Celui-ci va de pair avec l’imagination espiègle de l’artiste, souvent renforcée par l’actualité du jour. Ainsi, sur les murs de son petit appartement, situé dans un immeuble du complexe résidentiel Dream Land, dans la cité du 6 Octobre, il accroche sa plus récente série de toiles sur le coronavirus. Il peint un singe assis, portant un masque devant la télévision. Des bouteilles de chlore et des stocks d’aliments sont représentés dans un désordre chaotique et bouleversant. « Nous vivons comme dans une cage, comme dans un zoo; nous sommes enfermés et isolés, la peur au ventre », ironise l’artiste qui est normalement quelqu’un de très sportif et incapable de rester oisif, à l’ombre.

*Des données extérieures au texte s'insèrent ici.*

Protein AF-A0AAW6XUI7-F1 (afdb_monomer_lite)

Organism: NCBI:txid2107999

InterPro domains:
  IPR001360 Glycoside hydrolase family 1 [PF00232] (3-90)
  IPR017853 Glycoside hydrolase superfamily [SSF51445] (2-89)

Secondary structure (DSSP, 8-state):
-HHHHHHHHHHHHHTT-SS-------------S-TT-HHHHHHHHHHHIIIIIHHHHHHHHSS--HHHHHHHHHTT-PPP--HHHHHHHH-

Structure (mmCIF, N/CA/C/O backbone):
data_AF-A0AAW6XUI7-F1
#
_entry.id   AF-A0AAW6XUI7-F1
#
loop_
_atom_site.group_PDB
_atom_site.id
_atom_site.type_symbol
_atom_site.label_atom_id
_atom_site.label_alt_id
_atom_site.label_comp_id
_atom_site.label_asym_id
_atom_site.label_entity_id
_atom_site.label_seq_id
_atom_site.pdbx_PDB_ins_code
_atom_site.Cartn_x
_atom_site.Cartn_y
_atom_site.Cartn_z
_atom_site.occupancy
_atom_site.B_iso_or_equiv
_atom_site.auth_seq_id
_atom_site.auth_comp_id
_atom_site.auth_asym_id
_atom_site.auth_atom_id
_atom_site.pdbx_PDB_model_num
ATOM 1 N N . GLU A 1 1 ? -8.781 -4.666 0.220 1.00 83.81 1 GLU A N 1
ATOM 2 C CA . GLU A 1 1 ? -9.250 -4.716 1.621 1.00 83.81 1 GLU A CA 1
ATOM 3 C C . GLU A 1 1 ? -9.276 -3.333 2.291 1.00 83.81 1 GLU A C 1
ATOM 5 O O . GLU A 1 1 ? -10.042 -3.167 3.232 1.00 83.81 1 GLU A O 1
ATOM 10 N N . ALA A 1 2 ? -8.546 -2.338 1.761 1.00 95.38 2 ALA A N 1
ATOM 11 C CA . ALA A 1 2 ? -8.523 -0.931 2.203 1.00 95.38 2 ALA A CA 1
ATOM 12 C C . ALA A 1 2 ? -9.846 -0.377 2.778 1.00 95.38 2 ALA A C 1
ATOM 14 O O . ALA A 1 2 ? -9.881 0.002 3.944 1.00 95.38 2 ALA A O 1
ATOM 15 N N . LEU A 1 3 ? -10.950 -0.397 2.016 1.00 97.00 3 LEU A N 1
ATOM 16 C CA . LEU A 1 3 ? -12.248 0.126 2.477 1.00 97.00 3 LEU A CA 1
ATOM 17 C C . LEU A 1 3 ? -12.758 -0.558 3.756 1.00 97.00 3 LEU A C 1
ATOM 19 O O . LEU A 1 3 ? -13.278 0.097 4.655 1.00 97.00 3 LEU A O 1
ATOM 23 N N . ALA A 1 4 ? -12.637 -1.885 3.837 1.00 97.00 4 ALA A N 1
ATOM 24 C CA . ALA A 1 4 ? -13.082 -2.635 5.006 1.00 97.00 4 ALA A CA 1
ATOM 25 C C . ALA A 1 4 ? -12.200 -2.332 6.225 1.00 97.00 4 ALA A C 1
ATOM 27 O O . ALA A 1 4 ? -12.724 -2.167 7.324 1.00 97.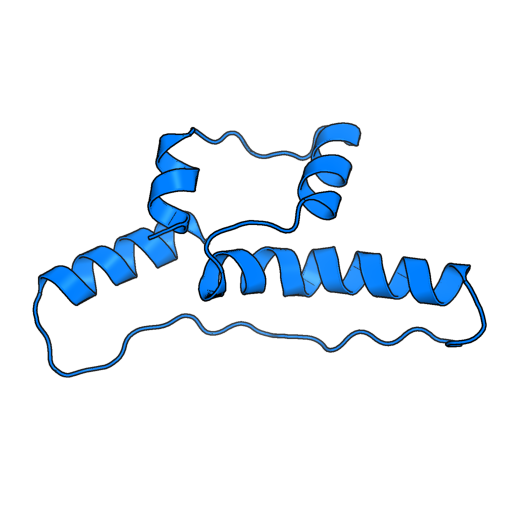00 4 ALA A O 1
ATOM 28 N N . SER A 1 5 ? -10.883 -2.208 6.017 1.00 97.44 5 SER A N 1
ATOM 29 C CA . SER A 1 5 ? -9.939 -1.811 7.065 1.00 97.44 5 SER A CA 1
ATOM 30 C C . SER A 1 5 ? -10.263 -0.417 7.603 1.00 97.44 5 SER A C 1
ATOM 32 O O . SER A 1 5 ? -10.407 -0.257 8.811 1.00 97.44 5 SER A O 1
ATOM 34 N N . ALA A 1 6 ? -10.459 0.567 6.720 1.00 97.69 6 ALA A N 1
ATOM 35 C CA . ALA A 1 6 ? -10.807 1.936 7.098 1.00 97.69 6 ALA A CA 1
ATOM 36 C C . ALA A 1 6 ? -12.118 1.993 7.902 1.00 97.69 6 ALA A C 1
ATOM 38 O O . ALA A 1 6 ? -12.158 2.558 8.992 1.00 97.69 6 ALA A O 1
ATOM 39 N N . LYS A 1 7 ? -13.168 1.290 7.449 1.00 97.81 7 LYS A N 1
ATOM 40 C CA . LYS A 1 7 ? -14.438 1.184 8.193 1.00 97.81 7 LYS A CA 1
ATOM 41 C C . LYS A 1 7 ? -14.262 0.556 9.576 1.00 97.81 7 LYS A C 1
ATOM 43 O O . LYS A 1 7 ? -14.855 1.033 10.541 1.00 97.81 7 LYS A O 1
ATOM 48 N N . ALA A 1 8 ? -13.468 -0.508 9.690 1.00 98.00 8 ALA A N 1
ATOM 49 C CA . ALA A 1 8 ? -13.214 -1.157 10.974 1.00 98.00 8 ALA A CA 1
ATOM 50 C C . ALA A 1 8 ? -12.458 -0.233 11.943 1.00 98.00 8 ALA A C 1
ATOM 52 O O . ALA A 1 8 ? -12.815 -0.162 13.119 1.00 98.00 8 ALA A O 1
ATOM 53 N N . ILE A 1 9 ? -11.465 0.506 11.442 1.00 96.88 9 ILE A N 1
ATOM 54 C CA . ILE A 1 9 ? -10.704 1.496 12.214 1.00 96.88 9 ILE A CA 1
ATOM 55 C C . ILE A 1 9 ? -11.617 2.635 12.681 1.00 96.88 9 ILE A C 1
ATOM 57 O O . ILE A 1 9 ? -11.620 2.958 13.868 1.00 96.88 9 ILE A O 1
ATOM 61 N N . ALA A 1 10 ? -12.455 3.181 11.795 1.00 96.56 10 ALA A N 1
ATOM 62 C CA . ALA A 1 10 ? -13.407 4.238 12.135 1.00 96.56 10 ALA A CA 1
ATOM 63 C C . ALA A 1 10 ? -14.376 3.803 13.249 1.00 96.56 10 ALA A C 1
ATOM 65 O O . ALA A 1 10 ? -14.578 4.522 14.232 1.00 96.56 10 ALA A O 1
ATOM 66 N N . VAL A 1 11 ? -14.925 2.586 13.148 1.00 98.06 11 VAL A N 1
ATOM 67 C CA . VAL A 1 11 ? -15.779 2.015 14.200 1.00 98.06 11 VAL A CA 1
ATOM 68 C C . VAL A 1 11 ? -15.001 1.852 15.504 1.00 98.06 11 VAL A C 1
ATOM 70 O O . VAL A 1 11 ? -15.493 2.279 16.545 1.00 98.06 11 VAL A O 1
ATOM 73 N N . TYR A 1 12 ? -13.788 1.299 15.468 1.00 98.12 12 TYR A N 1
ATOM 74 C CA . TYR A 1 12 ? -12.961 1.119 16.663 1.00 98.12 12 TYR A CA 1
ATOM 75 C C . TYR A 1 12 ? -12.669 2.449 17.377 1.00 98.12 12 TYR A C 1
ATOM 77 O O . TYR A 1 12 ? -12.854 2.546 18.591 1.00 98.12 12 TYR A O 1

Sa grande taille bien dressée lui permet de pratiquer son sport préféré, le basket-ball et la navigation. Il adore communiquer avec ses pairs, notamment les plus jeunes et ses étudiants. « Je suis le Salon des jeunes dès sa première édition, tenue en 1989. A plusieurs reprises, j’ai fait partie du jury de cet événement artistique de taille. J’encourage souvent mes étudiants à élargir leurs horizons », dit-il. Et d’ajouter: « J’ai un projet artistique qui vise à se servir des murs et des différents espaces de l’immeuble où je réside, et ce, dans le but d’en faire un modèle pour d’autres bâtiments résidentiels qui peuvent carrément se transformer en espaces d’exposition. Une manière de promouvoir l’idée de l’art pour tous ».

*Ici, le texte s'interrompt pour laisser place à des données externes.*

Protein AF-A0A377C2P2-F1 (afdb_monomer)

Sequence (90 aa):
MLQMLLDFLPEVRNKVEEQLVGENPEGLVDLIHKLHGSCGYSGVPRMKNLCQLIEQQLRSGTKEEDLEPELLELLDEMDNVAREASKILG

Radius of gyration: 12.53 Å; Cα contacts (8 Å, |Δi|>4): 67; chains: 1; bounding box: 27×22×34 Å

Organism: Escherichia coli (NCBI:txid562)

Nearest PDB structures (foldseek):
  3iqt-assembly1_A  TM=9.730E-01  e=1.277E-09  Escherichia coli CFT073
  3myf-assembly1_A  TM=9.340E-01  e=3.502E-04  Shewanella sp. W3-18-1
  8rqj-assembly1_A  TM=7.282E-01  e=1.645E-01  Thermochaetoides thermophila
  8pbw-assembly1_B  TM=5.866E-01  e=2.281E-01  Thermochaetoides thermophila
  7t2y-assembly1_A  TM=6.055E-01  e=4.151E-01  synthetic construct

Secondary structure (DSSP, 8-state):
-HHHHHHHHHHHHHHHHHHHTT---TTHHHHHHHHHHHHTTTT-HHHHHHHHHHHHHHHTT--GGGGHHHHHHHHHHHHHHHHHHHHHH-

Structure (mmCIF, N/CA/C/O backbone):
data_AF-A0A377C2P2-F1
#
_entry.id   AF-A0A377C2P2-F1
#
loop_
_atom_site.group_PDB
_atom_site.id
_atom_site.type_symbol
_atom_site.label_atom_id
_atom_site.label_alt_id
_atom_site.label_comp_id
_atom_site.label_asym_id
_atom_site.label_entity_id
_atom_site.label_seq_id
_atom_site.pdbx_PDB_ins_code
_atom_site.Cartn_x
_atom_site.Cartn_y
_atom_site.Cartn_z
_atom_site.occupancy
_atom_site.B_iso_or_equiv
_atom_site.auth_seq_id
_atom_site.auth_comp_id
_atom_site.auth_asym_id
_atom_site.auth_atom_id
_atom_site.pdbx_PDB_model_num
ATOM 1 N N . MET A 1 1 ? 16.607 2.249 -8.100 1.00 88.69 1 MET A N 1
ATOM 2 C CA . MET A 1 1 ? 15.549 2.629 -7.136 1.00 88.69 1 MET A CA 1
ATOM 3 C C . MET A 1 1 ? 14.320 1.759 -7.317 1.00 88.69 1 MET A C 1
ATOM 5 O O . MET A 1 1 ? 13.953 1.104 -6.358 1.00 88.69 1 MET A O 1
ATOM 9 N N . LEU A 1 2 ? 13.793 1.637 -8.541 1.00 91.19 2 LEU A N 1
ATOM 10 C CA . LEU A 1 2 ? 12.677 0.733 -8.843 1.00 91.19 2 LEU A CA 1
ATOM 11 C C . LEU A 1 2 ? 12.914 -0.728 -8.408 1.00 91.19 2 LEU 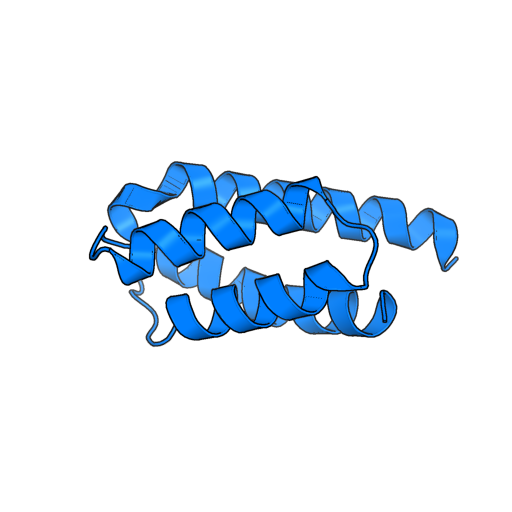A C 1
ATOM 13 O O . LEU A 1 2 ? 12.055 -1.279 -7.741 1.00 91.19 2 LEU A O 1
ATOM 17 N N . GLN A 1 3 ? 14.082 -1.330 -8.683 1.00 93.19 3 GLN A N 1
ATOM 18 C CA . GLN A 1 3 ? 14.371 -2.702 -8.220 1.00 93.19 3 GLN A CA 1
ATOM 19 C C . GLN A 1 3 ? 14.274 -2.845 -6.691 1.00 93.19 3 GLN A C 1
ATOM 21 O O . GLN A 1 3 ? 13.631 -3.761 -6.209 1.00 93.19 3 GLN A O 1
ATOM 26 N N . MET A 1 4 ? 14.824 -1.893 -5.928 1.00 93.81 4 MET A N 1
ATOM 27 C CA . MET A 1 4 ? 14.733 -1.916 -4.460 1.00 93.81 4 MET A CA 1
ATOM 28 C C . MET A 1 4 ? 13.289 -1.776 -3.964 1.00 93.81 4 MET A C 1
ATOM 30 O O . MET A 1 4 ? 12.943 -2.357 -2.944 1.00 93.81 4 MET A O 1
ATOM 34 N N . LEU A 1 5 ? 12.449 -1.007 -4.672 1.00 95.12 5 LEU A N 1
ATOM 35 C CA . LEU A 1 5 ? 11.016 -0.961 -4.386 1.00 95.12 5 LEU A CA 1
ATOM 36 C C . LEU A 1 5 ? 10.397 -2.346 -4.598 1.00 95.12 5 LEU A C 1
ATOM 38 O O . LEU A 1 5 ? 9.730 -2.831 -3.695 1.00 95.12 5 LEU A O 1
ATOM 42 N N . LEU A 1 6 ? 10.65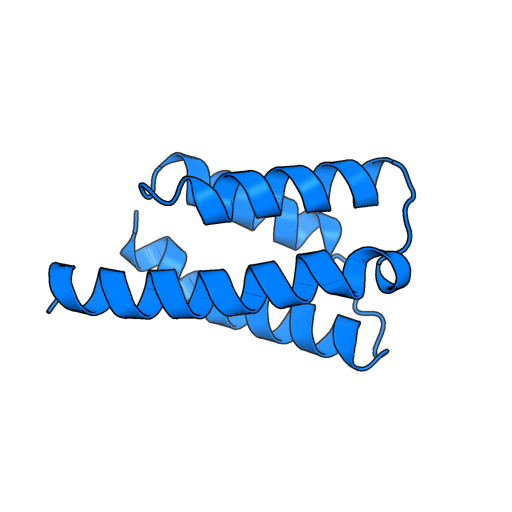3 -2.988 -5.744 1.00 96.00 6 LEU A N 1
ATOM 43 C CA . LEU A 1 6 ? 10.127 -4.322 -6.061 1.00 96.00 6 LEU A CA 1
ATOM 44 C C . LEU A 1 6 ? 10.566 -5.380 -5.048 1.00 96.00 6 LEU A C 1
ATOM 46 O O . LEU A 1 6 ? 9.741 -6.186 -4.636 1.00 96.00 6 LEU A O 1
ATOM 50 N N . ASP A 1 7 ? 11.824 -5.343 -4.613 1.00 96.19 7 ASP A N 1
ATOM 51 C CA . ASP A 1 7 ? 12.355 -6.267 -3.606 1.00 96.19 7 ASP A CA 1
ATOM 52 C C . ASP A 1 7 ? 11.698 -6.056 -2.228 1.00 96.19 7 ASP A C 1
ATOM 54 O O . ASP A 1 7 ? 11.631 -6.983 -1.424 1.00 96.19 7 ASP A O 1
ATOM 58 N N . PHE A 1 8 ? 11.189 -4.848 -1.958 1.00 96.75 8 PHE A N 1
ATOM 59 C CA . PHE A 1 8 ? 10.503 -4.490 -0.714 1.00 96.75 8 PHE A CA 1
ATOM 60 C C . PHE A 1 8 ? 8.991 -4.781 -0.743 1.00 96.75 8 PHE A C 1
ATOM 62 O O . PHE A 1 8 ? 8.394 -5.005 0.309 1.00 96.75 8 PHE A O 1
ATOM 69 N N . LEU A 1 9 ? 8.353 -4.821 -1.922 1.00 97.19 9 LEU A N 1
ATOM 70 C CA . LEU A 1 9 ? 6.905 -5.057 -2.039 1.00 97.19 9 LEU A CA 1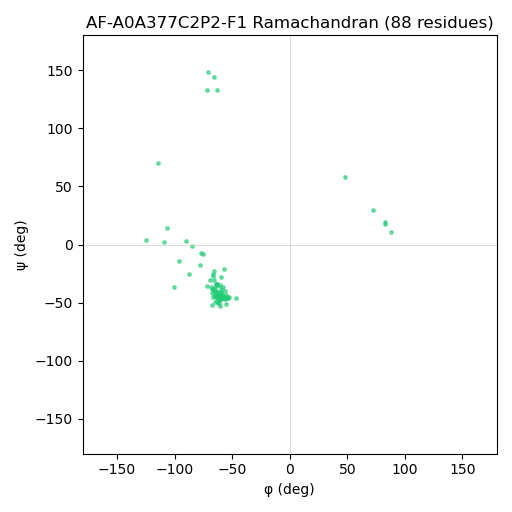
ATOM 71 C C . LEU A 1 9 ? 6.422 -6.361 -1.367 1.00 97.19 9 LEU A C 1
ATOM 73 O O . LEU A 1 9 ? 5.370 -6.308 -0.735 1.00 97.19 9 LEU A O 1
ATOM 77 N N . PRO A 1 10 ? 7.129 -7.509 -1.432 1.00 97.88 10 PRO A N 1
ATOM 78 C CA . PRO A 1 10 ? 6.682 -8.732 -0.762 1.00 97.88 10 PRO A CA 1
ATOM 79 C C . PRO A 1 10 ? 6.538 -8.587 0.759 1.00 97.88 10 PRO A C 1
ATOM 81 O O . PRO A 1 10 ? 5.591 -9.112 1.334 1.00 97.88 10 PRO A O 1
ATOM 84 N N . GLU A 1 11 ? 7.441 -7.845 1.409 1.00 97.81 11 GLU A N 1
ATOM 85 C CA . GLU A 1 11 ? 7.373 -7.580 2.854 1.00 97.81 11 GLU A CA 1
ATOM 86 C C . GLU A 1 11 ? 6.119 -6.770 3.204 1.00 97.81 11 GLU A C 1
ATOM 88 O O . GLU A 1 11 ? 5.385 -7.119 4.128 1.00 97.81 11 GLU A O 1
ATOM 93 N N . VAL A 1 12 ? 5.841 -5.721 2.423 1.00 97.94 12 VAL A N 1
ATOM 94 C CA . VAL A 1 12 ? 4.630 -4.903 2.576 1.00 97.94 12 VAL A CA 1
ATOM 95 C C . VAL A 1 12 ? 3.378 -5.743 2.361 1.00 97.94 12 VAL A C 1
ATOM 97 O O . VAL A 1 12 ? 2.460 -5.676 3.175 1.00 97.94 12 VAL A O 1
ATOM 100 N N . ARG A 1 13 ? 3.344 -6.536 1.285 1.00 98.56 13 ARG A N 1
ATOM 101 C CA . ARG A 1 13 ? 2.188 -7.356 0.914 1.00 98.56 13 ARG A CA 1
ATOM 102 C C . ARG A 1 13 ? 1.791 -8.272 2.063 1.00 98.56 13 ARG A C 1
ATOM 104 O O . ARG A 1 13 ? 0.637 -8.234 2.467 1.00 98.56 13 ARG A O 1
ATOM 111 N N . ASN A 1 14 ? 2.749 -9.014 2.619 1.00 98.19 14 ASN A N 1
ATOM 112 C CA . ASN A 1 14 ? 2.482 -9.933 3.723 1.00 98.19 14 ASN A CA 1
ATOM 113 C C . ASN A 1 14 ? 1.844 -9.204 4.912 1.00 98.19 14 ASN A C 1
ATOM 115 O O . ASN A 1 14 ? 0.827 -9.646 5.426 1.00 98.19 14 ASN A O 1
ATOM 119 N N . LYS A 1 15 ? 2.387 -8.044 5.299 1.00 98.12 15 LYS A N 1
ATOM 120 C CA . LYS A 1 15 ? 1.858 -7.259 6.423 1.00 98.12 15 LYS A CA 1
ATOM 121 C C . LYS A 1 15 ? 0.440 -6.740 6.172 1.00 98.12 15 LYS A C 1
ATOM 123 O O . LYS A 1 15 ? -0.382 -6.701 7.082 1.00 98.12 15 LYS A O 1
ATOM 128 N N . VAL A 1 16 ? 0.165 -6.297 4.947 1.00 98.19 16 VAL A N 1
ATOM 129 C CA . VAL A 1 16 ? -1.166 -5.821 4.558 1.00 98.19 16 VAL A CA 1
ATOM 130 C C . VAL A 1 16 ? -2.159 -6.984 4.547 1.00 98.19 16 VAL A C 1
ATOM 132 O O . VAL A 1 16 ? -3.265 -6.839 5.054 1.00 98.19 16 VAL A O 1
ATOM 135 N N . GLU A 1 17 ? -1.762 -8.151 4.042 1.00 98.31 17 GLU A N 1
ATOM 136 C CA . GLU A 1 17 ? -2.591 -9.360 4.047 1.00 98.31 17 GLU A CA 1
ATOM 137 C C . GLU A 1 17 ? -2.876 -9.852 5.476 1.00 98.31 17 GLU A C 1
ATOM 139 O O . GLU A 1 17 ? -4.036 -10.104 5.788 1.00 98.31 17 GLU A O 1
ATOM 144 N N . GLU A 1 18 ? -1.871 -9.891 6.362 1.00 98.25 18 GLU A N 1
ATOM 145 C CA . GLU A 1 18 ? -2.028 -10.167 7.804 1.00 98.25 18 GLU A CA 1
ATOM 146 C C . GLU A 1 18 ? -3.083 -9.239 8.441 1.00 98.25 18 GLU A C 1
ATOM 148 O O . GLU A 1 18 ? -3.976 -9.690 9.163 1.00 98.25 18 GLU A O 1
ATOM 153 N N . GLN A 1 19 ? -3.032 -7.937 8.136 1.00 97.44 19 GLN A N 1
ATOM 154 C CA . GLN A 1 19 ? -4.030 -6.980 8.619 1.00 97.44 19 GLN A CA 1
ATOM 155 C C . GLN A 1 19 ? -5.435 -7.287 8.083 1.00 97.44 19 GLN A C 1
ATOM 157 O O . GLN A 1 19 ? -6.396 -7.266 8.850 1.00 97.44 19 GLN A O 1
ATOM 162 N N . LEU A 1 20 ? -5.562 -7.594 6.789 1.00 97.75 20 LEU A N 1
ATOM 163 C CA . LEU A 1 20 ? -6.846 -7.873 6.135 1.00 97.75 20 LEU A CA 1
ATOM 164 C C . LEU A 1 20 ? -7.515 -9.159 6.642 1.00 97.75 20 LEU A C 1
ATOM 166 O O . LEU A 1 20 ? -8.739 -9.265 6.608 1.00 97.75 20 LEU A O 1
ATOM 170 N N . VAL A 1 21 ? -6.743 -10.133 7.134 1.00 97.44 21 VAL A N 1
ATOM 171 C CA . VAL A 1 21 ? -7.289 -11.361 7.743 1.00 97.44 21 VAL A CA 1
ATOM 172 C C . VAL A 1 21 ? -7.514 -11.247 9.257 1.00 97.44 21 VAL A C 1
ATOM 174 O O . VAL A 1 21 ? -7.949 -12.212 9.887 1.00 97.44 21 VAL A O 1
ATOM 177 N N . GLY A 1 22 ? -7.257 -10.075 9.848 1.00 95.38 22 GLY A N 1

Il s’inspire du travail de l’Américain Jasper Jones, mais aussi du style de ses mentors égyptiens, Hamed Nada, Zakariya Al-Zeini et Mounir Canaan. Son attachement à l’art du collage et du découpage est né en 1977, quand il a eu la chance de travailler en tant que dessinateur de presse au journal Al-Ahram, jusqu’aux années 1981, puis au magazine Al-Mossawar, de 1981 à 2007. « C’est à Al-Ahram que j’ai fait la connaissance de Youssef Al-Sébaï, Youssef Francis, Makram Hénein, Mounir Canaan, Salah Jahine, Maher Al-Dahabi, lesquels ont enrichi mon bagage culturel. Mes dessins de presse accompagnaient les écrits de Naguib Mahfouz, Youssef Idriss, Tewfiq Al-Hakim et d’autrtes », raconte le peintre et académicien, également auteur de dix livres sur l’histoire de l’art en Egypte, tels L’Art du dessin égyptien contemporain (2002) et L’Aspect visuel des murs en ruine (2012). « Dans ce livre, je documente les graffitis contestataires des jeunes lors de la Révolution du 25 Janvier 2011. Avec la reconstruction d’une nouvelle Egypte, j’espère pouvoir jeter un regard attentionné aux arts plastiques, un domaine qui demande un vrai soutien de la part de l’Etat. Pourquoi ne pas profiter du savoir-faire des plasticiens et de leurs productions pour décorer les rues d’Egypte ?», s’interroge l’artiste soucieux de partager ses préoccupations politiques et humanistes avec ses compatriotes sur les murs, dans les rues et les places publiques.

Jalons

1947 : Naissance à Suez.

1977 : Participation au Festival des jeunes arabes, Bagdad.

1996 : Participation au pavillon égyptien à la Biennale de San Paulo.

1981 à 2021 : Membre du conseil administratif de l’Atelier du Caire.

1996 et 2003 : Exposition à l’Académie des arts à Rome.